Data description

The data used for this project is a subset of All the News 2.0, which contains 2,677,878 news articles American publications spanning from January 1, 2016 to April 2, 2020.

We chose to work with articles from the two publications with the most articles in the dataset: Reuters with 840,094 articles, and The New York Times (NYT) with 252,259 authors.

The dataset contains 10 features: authors, title, article text, url, section, publication and four features describing the time of publication. The features used in this project are: authors, article text, and section.

Preprocessing

While the data is plentiful, a lot of samples are missing entries or has otherwise corrupted entries.

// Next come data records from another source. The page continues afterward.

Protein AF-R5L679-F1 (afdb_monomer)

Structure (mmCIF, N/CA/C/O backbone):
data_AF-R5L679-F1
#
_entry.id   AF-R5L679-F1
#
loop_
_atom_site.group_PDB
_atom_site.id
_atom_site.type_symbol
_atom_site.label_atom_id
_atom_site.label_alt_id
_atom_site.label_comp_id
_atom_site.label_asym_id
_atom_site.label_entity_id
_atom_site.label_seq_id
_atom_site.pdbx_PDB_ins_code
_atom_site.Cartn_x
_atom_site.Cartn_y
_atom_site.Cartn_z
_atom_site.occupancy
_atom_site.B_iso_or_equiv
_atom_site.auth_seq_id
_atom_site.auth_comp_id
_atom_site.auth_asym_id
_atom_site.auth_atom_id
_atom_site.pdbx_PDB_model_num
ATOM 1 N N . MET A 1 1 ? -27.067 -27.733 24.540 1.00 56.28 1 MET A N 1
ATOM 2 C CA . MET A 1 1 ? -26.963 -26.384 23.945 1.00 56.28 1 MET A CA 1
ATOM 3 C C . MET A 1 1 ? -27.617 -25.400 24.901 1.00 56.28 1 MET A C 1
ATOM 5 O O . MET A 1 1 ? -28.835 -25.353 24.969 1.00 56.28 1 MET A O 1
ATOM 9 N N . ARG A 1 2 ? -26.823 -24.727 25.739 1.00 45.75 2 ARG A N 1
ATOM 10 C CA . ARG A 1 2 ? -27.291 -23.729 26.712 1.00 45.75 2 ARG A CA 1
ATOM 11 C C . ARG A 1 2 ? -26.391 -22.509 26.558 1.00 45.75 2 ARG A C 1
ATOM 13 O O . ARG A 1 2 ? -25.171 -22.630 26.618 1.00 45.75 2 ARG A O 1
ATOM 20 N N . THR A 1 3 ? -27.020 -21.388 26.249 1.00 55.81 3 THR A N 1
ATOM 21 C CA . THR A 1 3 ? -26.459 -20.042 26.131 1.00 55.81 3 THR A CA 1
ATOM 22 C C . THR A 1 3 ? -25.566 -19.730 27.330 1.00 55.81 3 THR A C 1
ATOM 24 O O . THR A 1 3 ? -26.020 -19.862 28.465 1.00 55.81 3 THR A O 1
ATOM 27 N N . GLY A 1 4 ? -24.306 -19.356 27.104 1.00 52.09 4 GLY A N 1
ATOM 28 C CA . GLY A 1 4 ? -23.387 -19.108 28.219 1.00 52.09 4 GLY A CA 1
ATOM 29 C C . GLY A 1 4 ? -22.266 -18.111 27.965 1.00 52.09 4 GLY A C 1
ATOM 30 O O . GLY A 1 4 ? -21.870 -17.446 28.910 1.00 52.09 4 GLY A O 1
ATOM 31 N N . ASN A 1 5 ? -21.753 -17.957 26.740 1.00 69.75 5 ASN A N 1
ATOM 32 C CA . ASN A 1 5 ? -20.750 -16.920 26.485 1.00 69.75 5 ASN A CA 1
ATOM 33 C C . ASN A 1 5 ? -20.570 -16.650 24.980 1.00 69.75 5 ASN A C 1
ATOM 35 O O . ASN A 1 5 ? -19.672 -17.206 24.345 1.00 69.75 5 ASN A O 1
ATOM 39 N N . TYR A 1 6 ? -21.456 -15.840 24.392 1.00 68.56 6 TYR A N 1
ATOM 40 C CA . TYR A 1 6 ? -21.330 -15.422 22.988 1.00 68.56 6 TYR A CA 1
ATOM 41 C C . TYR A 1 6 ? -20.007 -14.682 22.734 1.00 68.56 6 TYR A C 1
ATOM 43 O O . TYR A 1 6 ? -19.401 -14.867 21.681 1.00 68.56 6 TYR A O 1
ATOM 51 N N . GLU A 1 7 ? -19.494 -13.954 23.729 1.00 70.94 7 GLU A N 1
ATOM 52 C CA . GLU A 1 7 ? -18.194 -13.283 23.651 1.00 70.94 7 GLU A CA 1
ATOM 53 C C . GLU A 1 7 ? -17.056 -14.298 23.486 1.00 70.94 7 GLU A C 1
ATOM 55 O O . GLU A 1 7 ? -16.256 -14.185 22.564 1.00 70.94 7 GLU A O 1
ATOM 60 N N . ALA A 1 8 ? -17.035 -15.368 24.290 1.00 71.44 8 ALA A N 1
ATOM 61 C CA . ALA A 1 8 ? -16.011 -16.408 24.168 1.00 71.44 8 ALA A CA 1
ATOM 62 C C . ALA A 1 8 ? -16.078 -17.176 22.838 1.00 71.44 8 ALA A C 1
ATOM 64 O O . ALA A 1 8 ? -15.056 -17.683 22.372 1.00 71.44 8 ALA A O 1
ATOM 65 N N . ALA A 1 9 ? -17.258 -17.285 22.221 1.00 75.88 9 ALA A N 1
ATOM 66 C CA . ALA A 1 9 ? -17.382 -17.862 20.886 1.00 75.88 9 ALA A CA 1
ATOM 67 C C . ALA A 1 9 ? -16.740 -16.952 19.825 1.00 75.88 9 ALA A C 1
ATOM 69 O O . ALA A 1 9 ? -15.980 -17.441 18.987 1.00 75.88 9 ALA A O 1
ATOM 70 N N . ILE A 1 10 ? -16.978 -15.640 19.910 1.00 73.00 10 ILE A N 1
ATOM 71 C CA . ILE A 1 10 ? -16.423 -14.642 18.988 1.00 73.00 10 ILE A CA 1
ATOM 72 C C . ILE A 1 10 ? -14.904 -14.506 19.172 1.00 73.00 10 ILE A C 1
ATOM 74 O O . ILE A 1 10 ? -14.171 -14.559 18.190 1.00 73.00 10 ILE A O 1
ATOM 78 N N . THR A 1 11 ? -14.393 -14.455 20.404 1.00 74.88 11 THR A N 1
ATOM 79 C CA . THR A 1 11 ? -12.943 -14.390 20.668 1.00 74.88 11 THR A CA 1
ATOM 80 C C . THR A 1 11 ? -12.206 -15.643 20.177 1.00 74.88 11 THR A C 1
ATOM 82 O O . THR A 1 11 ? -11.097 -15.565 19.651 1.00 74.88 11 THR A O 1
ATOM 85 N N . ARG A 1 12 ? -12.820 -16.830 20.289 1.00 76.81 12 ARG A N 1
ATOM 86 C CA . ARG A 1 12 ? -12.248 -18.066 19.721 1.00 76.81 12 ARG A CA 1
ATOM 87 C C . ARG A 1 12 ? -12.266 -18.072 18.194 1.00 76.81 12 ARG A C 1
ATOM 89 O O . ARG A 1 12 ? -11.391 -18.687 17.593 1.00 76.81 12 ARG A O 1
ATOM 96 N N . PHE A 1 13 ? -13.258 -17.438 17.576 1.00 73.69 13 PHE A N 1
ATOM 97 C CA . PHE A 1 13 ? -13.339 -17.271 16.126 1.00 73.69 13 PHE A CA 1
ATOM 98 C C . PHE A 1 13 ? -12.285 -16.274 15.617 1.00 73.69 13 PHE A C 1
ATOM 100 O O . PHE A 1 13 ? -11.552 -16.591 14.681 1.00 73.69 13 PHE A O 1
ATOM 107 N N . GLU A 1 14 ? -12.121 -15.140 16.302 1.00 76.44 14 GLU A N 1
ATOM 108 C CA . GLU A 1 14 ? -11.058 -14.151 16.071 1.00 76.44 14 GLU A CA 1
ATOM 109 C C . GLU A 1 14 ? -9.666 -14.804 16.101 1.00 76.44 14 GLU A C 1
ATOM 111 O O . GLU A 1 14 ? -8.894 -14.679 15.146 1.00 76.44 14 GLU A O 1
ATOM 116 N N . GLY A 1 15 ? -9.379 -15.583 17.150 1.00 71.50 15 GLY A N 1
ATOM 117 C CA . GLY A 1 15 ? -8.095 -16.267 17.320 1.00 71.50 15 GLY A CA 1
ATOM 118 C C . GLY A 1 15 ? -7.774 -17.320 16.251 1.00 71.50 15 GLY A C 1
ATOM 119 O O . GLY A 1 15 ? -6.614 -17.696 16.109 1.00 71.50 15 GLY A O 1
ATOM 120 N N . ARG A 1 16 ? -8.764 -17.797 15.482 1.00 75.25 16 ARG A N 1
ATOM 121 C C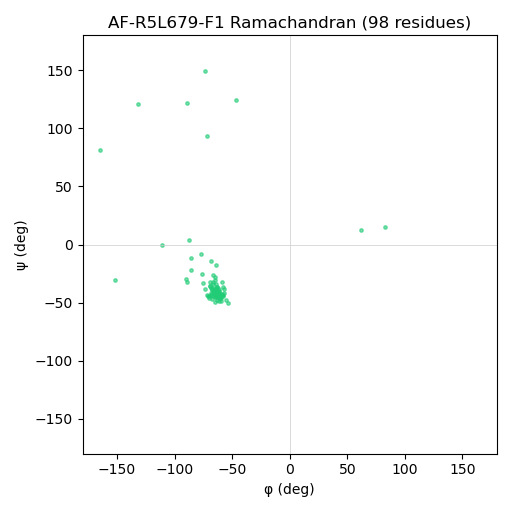A . ARG A 1 16 ? -8.544 -18.763 14.390 1.00 75.25 16 ARG A CA 1
ATOM 122 C C . ARG A 1 16 ? -8.257 -18.112 13.045 1.00 75.25 16 ARG A C 1
ATOM 124 O O . ARG A 1 16 ? -7.558 -18.711 12.238 1.00 75.25 16 ARG A O 1
ATOM 131 N N . ILE A 1 17 ? -8.824 -16.937 12.778 1.00 76.81 17 ILE A N 1
ATOM 132 C CA . ILE A 1 17 ? -8.714 -16.307 11.455 1.00 76.81 17 ILE A CA 1
ATOM 133 C C . ILE A 1 17 ? -7.484 -15.404 11.368 1.00 76.81 17 ILE A C 1
ATOM 135 O O . ILE A 1 17 ? -6.916 -15.258 10.289 1.00 76.81 17 ILE A O 1
ATOM 139 N N . GLY A 1 18 ? -7.045 -14.814 12.487 1.00 66.44 18 GLY A N 1
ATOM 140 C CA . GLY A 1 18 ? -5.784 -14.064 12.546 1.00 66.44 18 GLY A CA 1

To discard these samples, we took the following preprocessing steps

  1. Remove articles not from Reuters or The New York Times
  2. Remove articles that are missing either author, section or article
  3. Remove articles in sections that has fewer than 100 articles
  4. Remove authors that has written fewer than 5 articles
  5. Remove articles that has fewer than 2 authors

The preprocessing steps are important to describe since they bias the data and thereby the analysis. In this project we are thus only concerned with articles from the biggest sections of each publication that furthermore is written by at least two authors. These steps discard a signifant part of the dataset especially since most articles are written by a single author thus, the subset of data that we have currated is not an unbiased subset of articles.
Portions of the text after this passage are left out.